Э, подумал Ять, ты все-таки злишься, и сильно. Впрочем, все правда.
– Ей игры, а мне гибель, – продолжал Казарин, приподнимаясь на локте. – И я сам сказал: уходи. А она… только того и ждала.
– Как хотите, Вячеслав Андреевич, – глядя в пол, сказал Ять, – мне все же казалось, что вы шли сюда за квартирой и ничем более.
– Да я и не скрывал! – с досадой ответил больной. – Что вы меня разоблачаете, когда я сам себя давно приговорил!

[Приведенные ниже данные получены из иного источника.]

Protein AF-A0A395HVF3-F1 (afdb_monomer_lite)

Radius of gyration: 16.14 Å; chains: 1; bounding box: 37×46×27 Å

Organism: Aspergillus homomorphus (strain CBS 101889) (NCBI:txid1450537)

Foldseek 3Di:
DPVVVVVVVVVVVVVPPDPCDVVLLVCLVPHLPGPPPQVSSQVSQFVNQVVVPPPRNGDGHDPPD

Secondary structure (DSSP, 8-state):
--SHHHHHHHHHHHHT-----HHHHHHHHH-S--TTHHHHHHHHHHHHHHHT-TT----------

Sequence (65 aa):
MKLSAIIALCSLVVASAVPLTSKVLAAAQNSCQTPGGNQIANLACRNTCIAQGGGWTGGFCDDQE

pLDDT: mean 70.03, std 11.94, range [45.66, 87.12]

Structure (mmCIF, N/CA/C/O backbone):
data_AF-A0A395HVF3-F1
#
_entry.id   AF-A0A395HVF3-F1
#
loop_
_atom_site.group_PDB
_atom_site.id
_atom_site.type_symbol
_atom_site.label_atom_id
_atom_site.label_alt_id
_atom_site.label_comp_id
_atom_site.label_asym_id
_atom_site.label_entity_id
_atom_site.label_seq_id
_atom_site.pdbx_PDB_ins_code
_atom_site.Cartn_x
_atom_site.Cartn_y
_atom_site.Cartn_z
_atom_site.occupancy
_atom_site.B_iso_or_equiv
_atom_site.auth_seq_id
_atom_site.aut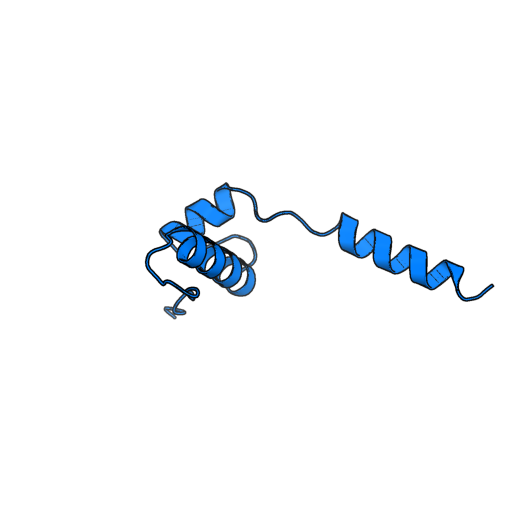h_comp_id
_atom_site.auth_asym_id
_atom_site.auth_atom_id
_atom_site.pdbx_PDB_model_num
ATOM 1 N N . MET A 1 1 ? 19.206 -34.729 7.167 1.00 50.22 1 MET A N 1
ATOM 2 C CA . MET A 1 1 ? 19.752 -33.355 7.060 1.00 50.22 1 MET A CA 1
ATOM 3 C C . MET A 1 1 ? 19.310 -32.724 5.734 1.00 50.22 1 MET A C 1
ATOM 5 O O . MET A 1 1 ? 20.096 -32.656 4.809 1.00 50.22 1 MET A O 1
ATOM 9 N N . LYS A 1 2 ? 18.031 -32.364 5.569 1.00 52.84 2 LYS A N 1
ATOM 10 C CA . LYS A 1 2 ? 17.518 -31.717 4.333 1.00 52.84 2 LYS A CA 1
ATOM 11 C C . LYS A 1 2 ? 16.359 -30.751 4.627 1.00 52.84 2 LYS A C 1
ATOM 13 O O . LYS A 1 2 ? 16.233 -29.747 3.946 1.00 52.84 2 LYS A O 1
ATOM 18 N N . LEU A 1 3 ? 15.592 -30.988 5.701 1.00 54.31 3 LEU A N 1
ATOM 19 C CA . LEU A 1 3 ? 14.525 -30.081 6.147 1.00 54.31 3 LEU A CA 1
ATOM 20 C C . LEU A 1 3 ? 15.031 -28.793 6.825 1.00 54.31 3 LEU A C 1
ATOM 22 O O . LEU A 1 3 ? 14.400 -27.752 6.684 1.00 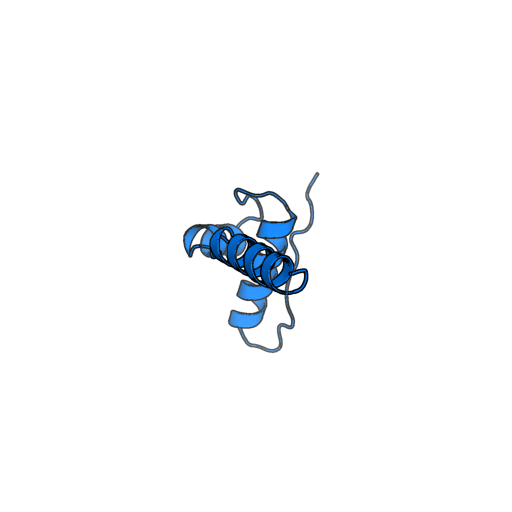54.31 3 LEU A O 1
ATOM 26 N N . SER A 1 4 ? 16.180 -28.821 7.512 1.00 54.28 4 SER A N 1
ATOM 27 C CA . SER A 1 4 ? 16.689 -27.650 8.252 1.00 54.28 4 SER A CA 1
ATOM 28 C C . SER A 1 4 ? 17.097 -26.473 7.359 1.00 54.28 4 SER A C 1
ATOM 30 O O . SER A 1 4 ? 17.054 -25.333 7.806 1.00 54.28 4 SER A O 1
ATOM 32 N N . ALA A 1 5 ? 17.460 -26.723 6.096 1.00 56.09 5 ALA A N 1
ATOM 33 C CA . ALA A 1 5 ? 17.870 -25.667 5.168 1.00 56.09 5 ALA A CA 1
ATOM 34 C C . ALA A 1 5 ? 16.683 -24.832 4.651 1.00 56.09 5 ALA A C 1
ATOM 36 O O . ALA A 1 5 ? 16.832 -23.640 4.404 1.00 56.09 5 ALA A O 1
ATOM 37 N N . ILE A 1 6 ? 15.495 -25.435 4.528 1.00 58.53 6 ILE A N 1
ATOM 38 C CA . ILE A 1 6 ? 14.298 -24.762 3.999 1.00 58.53 6 ILE A CA 1
ATOM 39 C C . ILE A 1 6 ? 13.757 -23.749 5.017 1.00 58.53 6 ILE A C 1
ATOM 41 O O . ILE A 1 6 ? 13.407 -22.630 4.653 1.00 58.53 6 ILE A O 1
ATOM 45 N N . ILE A 1 7 ? 13.764 -24.108 6.305 1.00 59.09 7 ILE A N 1
ATOM 46 C CA . ILE A 1 7 ? 13.302 -23.228 7.390 1.00 59.09 7 ILE A CA 1
ATOM 47 C C . ILE A 1 7 ? 14.184 -21.972 7.486 1.00 59.09 7 ILE A C 1
ATOM 49 O O . ILE A 1 7 ? 13.677 -20.875 7.703 1.00 59.09 7 ILE A O 1
ATOM 53 N N . ALA A 1 8 ? 15.495 -22.111 7.271 1.00 58.44 8 ALA A N 1
ATOM 54 C CA . ALA A 1 8 ? 16.425 -20.985 7.322 1.00 58.44 8 ALA A CA 1
ATOM 55 C C . ALA A 1 8 ? 16.184 -19.961 6.196 1.00 58.44 8 ALA A C 1
ATOM 57 O O . ALA A 1 8 ? 16.266 -18.759 6.438 1.00 58.44 8 ALA A O 1
ATOM 58 N N . LEU A 1 9 ? 15.840 -20.415 4.985 1.00 57.16 9 LEU A N 1
ATOM 59 C CA . LEU A 1 9 ? 15.591 -19.537 3.835 1.00 57.16 9 LEU A CA 1
ATOM 60 C C . LEU A 1 9 ? 14.328 -18.681 4.015 1.00 57.16 9 LEU A C 1
ATOM 62 O O . LEU A 1 9 ? 14.352 -17.493 3.704 1.00 57.16 9 LEU A O 1
ATOM 66 N N . CYS A 1 10 ? 13.248 -19.244 4.565 1.00 56.97 10 CYS A N 1
ATOM 67 C CA . CYS A 1 10 ? 12.017 -18.487 4.812 1.00 56.97 10 CYS A CA 1
ATOM 68 C C . CYS A 1 10 ? 12.216 -17.368 5.847 1.00 56.97 10 CYS A C 1
ATOM 70 O O . CYS A 1 10 ? 11.668 -16.279 5.684 1.00 56.97 10 CYS A O 1
ATOM 72 N N . SER A 1 11 ? 13.037 -17.598 6.874 1.00 57.28 11 SER A N 1
ATOM 73 C CA . SER A 1 11 ? 13.306 -16.603 7.918 1.00 57.28 11 SER A CA 1
ATOM 74 C C . SER A 1 11 ? 14.086 -15.384 7.409 1.00 57.28 11 SER A C 1
ATOM 76 O O . SER A 1 11 ? 13.850 -14.274 7.883 1.00 57.28 11 SER A O 1
ATOM 78 N N . LEU A 1 12 ? 14.978 -15.553 6.423 1.00 54.53 12 LEU A N 1
ATOM 79 C CA . LEU A 1 12 ? 15.715 -14.428 5.829 1.00 54.53 12 LEU A CA 1
ATOM 80 C C . LEU A 1 12 ? 14.817 -13.515 4.982 1.00 54.53 12 LEU A C 1
ATOM 82 O O . LEU A 1 12 ? 15.018 -12.304 4.977 1.00 54.53 12 LEU A O 1
ATOM 86 N N . VAL A 1 13 ? 13.824 -14.079 4.288 1.00 57.19 13 VAL A N 1
ATOM 87 C CA . VAL A 1 13 ? 12.909 -13.313 3.421 1.00 57.19 13 VAL A CA 1
ATOM 88 C C . VAL A 1 13 ? 11.974 -12.421 4.241 1.00 57.19 13 VAL A C 1
ATOM 90 O O . VAL A 1 13 ? 11.679 -11.300 3.841 1.00 57.19 13 VAL A O 1
ATOM 93 N N . VAL A 1 14 ? 11.538 -12.879 5.418 1.00 58.00 14 VAL A N 1
ATOM 94 C CA . VAL A 1 14 ? 10.708 -12.055 6.315 1.00 58.00 14 VAL A CA 1
ATOM 95 C C . VAL A 1 14 ? 11.533 -10.931 6.953 1.00 58.00 14 VAL A C 1
ATOM 97 O O . VAL A 1 14 ? 11.017 -9.838 7.163 1.00 58.00 14 VAL A O 1
ATOM 100 N N . ALA A 1 15 ? 12.824 -11.160 7.213 1.00 56.59 15 ALA A N 1
ATOM 101 C CA . ALA A 1 15 ? 13.713 -10.155 7.796 1.00 56.59 15 ALA A CA 1
ATOM 102 C C . ALA A 1 15 ? 14.114 -9.033 6.816 1.00 56.59 15 ALA A C 1
ATOM 104 O O . ALA A 1 15 ? 14.468 -7.942 7.259 1.00 56.59 15 ALA A O 1
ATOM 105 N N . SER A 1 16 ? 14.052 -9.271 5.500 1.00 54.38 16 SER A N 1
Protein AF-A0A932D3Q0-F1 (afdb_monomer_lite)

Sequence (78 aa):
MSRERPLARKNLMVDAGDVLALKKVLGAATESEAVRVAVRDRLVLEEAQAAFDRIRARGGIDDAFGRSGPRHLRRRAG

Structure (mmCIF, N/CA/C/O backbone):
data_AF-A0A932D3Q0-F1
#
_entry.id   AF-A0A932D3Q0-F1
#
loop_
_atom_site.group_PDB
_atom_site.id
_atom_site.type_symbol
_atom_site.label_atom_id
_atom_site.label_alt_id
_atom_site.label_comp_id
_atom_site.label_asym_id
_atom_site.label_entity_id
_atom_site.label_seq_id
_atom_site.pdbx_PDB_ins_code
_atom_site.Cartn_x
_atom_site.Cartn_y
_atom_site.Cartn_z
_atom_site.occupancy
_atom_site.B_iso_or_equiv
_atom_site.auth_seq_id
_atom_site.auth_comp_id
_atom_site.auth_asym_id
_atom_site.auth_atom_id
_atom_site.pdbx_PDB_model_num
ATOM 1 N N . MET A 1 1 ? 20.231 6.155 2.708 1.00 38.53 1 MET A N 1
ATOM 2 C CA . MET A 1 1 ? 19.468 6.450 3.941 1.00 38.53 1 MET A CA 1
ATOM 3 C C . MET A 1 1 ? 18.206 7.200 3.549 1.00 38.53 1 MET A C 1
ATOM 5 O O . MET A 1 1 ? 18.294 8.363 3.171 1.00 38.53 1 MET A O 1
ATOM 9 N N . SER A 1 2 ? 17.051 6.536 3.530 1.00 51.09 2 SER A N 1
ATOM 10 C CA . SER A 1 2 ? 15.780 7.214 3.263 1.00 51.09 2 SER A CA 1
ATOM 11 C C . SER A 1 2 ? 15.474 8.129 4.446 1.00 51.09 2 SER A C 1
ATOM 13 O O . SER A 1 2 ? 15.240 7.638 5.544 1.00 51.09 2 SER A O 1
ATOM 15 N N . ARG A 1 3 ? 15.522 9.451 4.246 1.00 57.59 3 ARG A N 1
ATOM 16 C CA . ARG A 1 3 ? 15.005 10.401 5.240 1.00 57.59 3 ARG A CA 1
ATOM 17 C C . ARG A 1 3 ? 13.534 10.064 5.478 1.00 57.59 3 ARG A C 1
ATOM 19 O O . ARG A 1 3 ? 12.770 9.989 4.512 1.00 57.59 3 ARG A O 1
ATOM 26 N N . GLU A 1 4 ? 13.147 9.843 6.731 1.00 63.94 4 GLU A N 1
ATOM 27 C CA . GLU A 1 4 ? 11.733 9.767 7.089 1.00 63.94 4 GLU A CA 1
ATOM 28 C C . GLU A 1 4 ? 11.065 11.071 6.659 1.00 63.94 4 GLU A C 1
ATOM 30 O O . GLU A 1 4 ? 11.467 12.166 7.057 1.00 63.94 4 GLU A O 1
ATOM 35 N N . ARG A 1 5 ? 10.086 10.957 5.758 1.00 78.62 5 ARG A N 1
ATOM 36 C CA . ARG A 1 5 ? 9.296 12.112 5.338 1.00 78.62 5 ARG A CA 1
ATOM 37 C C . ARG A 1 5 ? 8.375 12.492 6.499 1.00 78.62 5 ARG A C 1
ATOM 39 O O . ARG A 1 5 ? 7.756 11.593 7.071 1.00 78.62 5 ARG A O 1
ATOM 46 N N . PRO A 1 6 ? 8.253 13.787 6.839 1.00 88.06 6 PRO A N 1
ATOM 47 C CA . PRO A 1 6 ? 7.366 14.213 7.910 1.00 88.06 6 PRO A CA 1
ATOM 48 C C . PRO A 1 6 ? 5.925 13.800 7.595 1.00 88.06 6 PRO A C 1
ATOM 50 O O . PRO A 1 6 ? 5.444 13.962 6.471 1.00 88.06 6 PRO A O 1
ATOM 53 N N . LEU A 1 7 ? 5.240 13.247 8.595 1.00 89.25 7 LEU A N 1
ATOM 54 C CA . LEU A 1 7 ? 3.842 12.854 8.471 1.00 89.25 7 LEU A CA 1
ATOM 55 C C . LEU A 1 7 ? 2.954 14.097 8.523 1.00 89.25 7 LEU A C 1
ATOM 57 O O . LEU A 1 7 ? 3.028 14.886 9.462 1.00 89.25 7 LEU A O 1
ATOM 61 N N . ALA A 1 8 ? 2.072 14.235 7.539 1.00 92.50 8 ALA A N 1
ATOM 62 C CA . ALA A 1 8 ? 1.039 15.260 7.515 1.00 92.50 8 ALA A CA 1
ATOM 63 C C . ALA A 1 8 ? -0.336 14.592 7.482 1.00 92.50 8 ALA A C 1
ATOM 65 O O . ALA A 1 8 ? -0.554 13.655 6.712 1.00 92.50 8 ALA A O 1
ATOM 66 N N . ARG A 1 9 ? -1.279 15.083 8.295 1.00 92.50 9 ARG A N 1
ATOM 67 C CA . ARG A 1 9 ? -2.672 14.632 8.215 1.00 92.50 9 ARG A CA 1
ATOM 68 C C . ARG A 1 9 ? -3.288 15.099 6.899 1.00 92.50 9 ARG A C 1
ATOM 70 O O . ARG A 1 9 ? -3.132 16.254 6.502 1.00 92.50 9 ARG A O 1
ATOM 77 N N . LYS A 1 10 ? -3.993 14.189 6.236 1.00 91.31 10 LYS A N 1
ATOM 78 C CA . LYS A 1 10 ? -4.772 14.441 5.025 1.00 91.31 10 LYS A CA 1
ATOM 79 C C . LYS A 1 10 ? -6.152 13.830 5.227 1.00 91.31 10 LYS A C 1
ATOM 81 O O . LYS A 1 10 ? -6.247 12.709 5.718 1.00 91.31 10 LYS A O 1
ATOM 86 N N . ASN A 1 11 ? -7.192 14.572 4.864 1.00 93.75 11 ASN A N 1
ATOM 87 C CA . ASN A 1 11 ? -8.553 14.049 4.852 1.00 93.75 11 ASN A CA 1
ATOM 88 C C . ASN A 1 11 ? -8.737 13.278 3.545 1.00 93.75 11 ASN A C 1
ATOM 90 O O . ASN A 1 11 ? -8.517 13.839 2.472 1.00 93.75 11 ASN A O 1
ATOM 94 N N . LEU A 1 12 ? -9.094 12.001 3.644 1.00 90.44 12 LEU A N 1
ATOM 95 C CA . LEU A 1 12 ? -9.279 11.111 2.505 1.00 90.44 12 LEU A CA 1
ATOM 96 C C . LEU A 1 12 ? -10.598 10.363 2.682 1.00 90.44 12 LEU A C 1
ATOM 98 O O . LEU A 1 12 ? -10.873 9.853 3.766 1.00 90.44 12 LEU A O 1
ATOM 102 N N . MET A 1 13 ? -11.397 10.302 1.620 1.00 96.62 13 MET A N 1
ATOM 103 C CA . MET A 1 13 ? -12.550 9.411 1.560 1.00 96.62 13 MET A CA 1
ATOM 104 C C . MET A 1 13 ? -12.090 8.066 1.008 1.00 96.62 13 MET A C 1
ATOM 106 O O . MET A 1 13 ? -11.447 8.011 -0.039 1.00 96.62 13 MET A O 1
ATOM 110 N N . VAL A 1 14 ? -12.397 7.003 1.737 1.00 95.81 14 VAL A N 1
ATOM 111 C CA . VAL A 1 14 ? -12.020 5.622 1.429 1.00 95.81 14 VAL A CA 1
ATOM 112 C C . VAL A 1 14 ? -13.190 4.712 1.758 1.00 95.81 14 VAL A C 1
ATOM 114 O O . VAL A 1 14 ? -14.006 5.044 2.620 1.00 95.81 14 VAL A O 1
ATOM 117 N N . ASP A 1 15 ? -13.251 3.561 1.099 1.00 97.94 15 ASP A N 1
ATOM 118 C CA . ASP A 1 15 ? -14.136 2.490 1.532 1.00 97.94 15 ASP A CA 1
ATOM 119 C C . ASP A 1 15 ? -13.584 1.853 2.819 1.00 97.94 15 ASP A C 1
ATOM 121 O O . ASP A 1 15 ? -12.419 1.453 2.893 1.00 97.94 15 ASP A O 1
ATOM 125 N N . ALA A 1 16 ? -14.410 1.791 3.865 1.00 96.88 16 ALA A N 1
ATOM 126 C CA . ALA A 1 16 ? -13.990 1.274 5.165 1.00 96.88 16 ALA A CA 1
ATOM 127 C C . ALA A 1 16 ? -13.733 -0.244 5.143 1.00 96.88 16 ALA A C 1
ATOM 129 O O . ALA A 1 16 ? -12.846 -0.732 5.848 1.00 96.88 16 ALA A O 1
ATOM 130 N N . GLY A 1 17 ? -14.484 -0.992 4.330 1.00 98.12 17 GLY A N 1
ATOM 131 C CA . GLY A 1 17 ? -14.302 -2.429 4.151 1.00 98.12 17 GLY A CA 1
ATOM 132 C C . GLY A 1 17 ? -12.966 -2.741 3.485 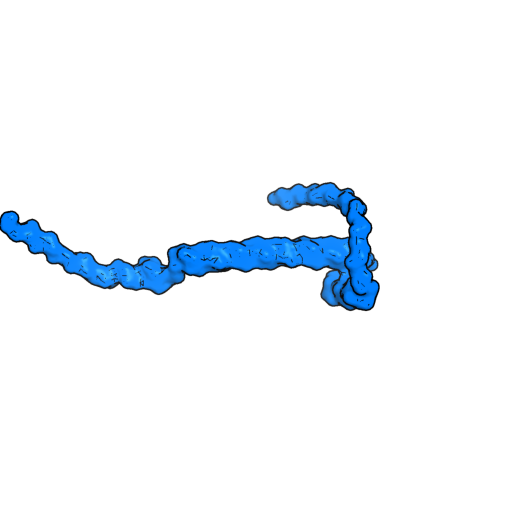1.00 98.12 17 GLY A C 1
ATOM 133 O O . GLY A 1 17 ? -12.222 -3.596 3.976 1.00 98.12 17 GLY A O 1
ATOM 134 N N . ASP A 1 18 ? -12.619 -1.984 2.445 1.00 98.19 18 ASP A N 1
ATOM 135 C CA . ASP A 1 18 ? -11.340 -2.123 1.744 1.00 98.19 18 ASP A CA 1
ATOM 136 C C . ASP A 1 18 ? -10.155 -1.801 2.655 1.00 98.19 18 ASP A C 1
ATOM 138 O O . ASP A 1 18 ? -9.170 -2.541 2.681 1.00 98.19 18 ASP A O 1
ATOM 142 N N . VAL A 1 19 ? -10.242 -0.737 3.459 1.00 97.88 19 VAL A N 1
ATOM 143 C CA . VAL A 1 19 ? -9.169 -0.368 4.398 1.00 97.88 19 VAL A CA 1
ATOM 144 C C . VAL A 1 19 ? -9.006 -1.414 5.500 1.00 97.88 19 VAL A C 1
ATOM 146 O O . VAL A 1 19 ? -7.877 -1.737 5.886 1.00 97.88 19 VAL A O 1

Виноват, кругом виноват: захотелось счастья на старости лет. Закат печальный и тому подобное. Пришел искать убежища в горящий дом: люди кричат, из окон прыгают, а я знай в спальне резвлюсь…
– А у меня, – вдруг сказал Ять, – пока я в Крыму был, квартиру отняли.
– То есть как?
– Ей-Богу. Приезжаю – уплотнили. Если, говорят, хотите – живите в кухне. Он почему-то улыбался, рассказывая об этом.
– Да, да, я слыхал про такое, – закивал Казарин. – Но чтобы без вас… Они что же, дверь взломали? Ять кивнул.
– И кто у вас там?
– Прелестные люди. Дворник наш с семьей – из деревни приехали, – фабричный какой-то, с женой и тремя детьми… Я и думать не думал, что у меня там столько места. Замечательное решение проблемы города и деревни: помните, все говорили – пропасть между крестьянином и горожанином… Вот и всё, и никакой пропасти. Если в каждую питерскую квартиру поселить по пятнадцать человек, где раньше жили трое, – скоро в деревне никого не останется.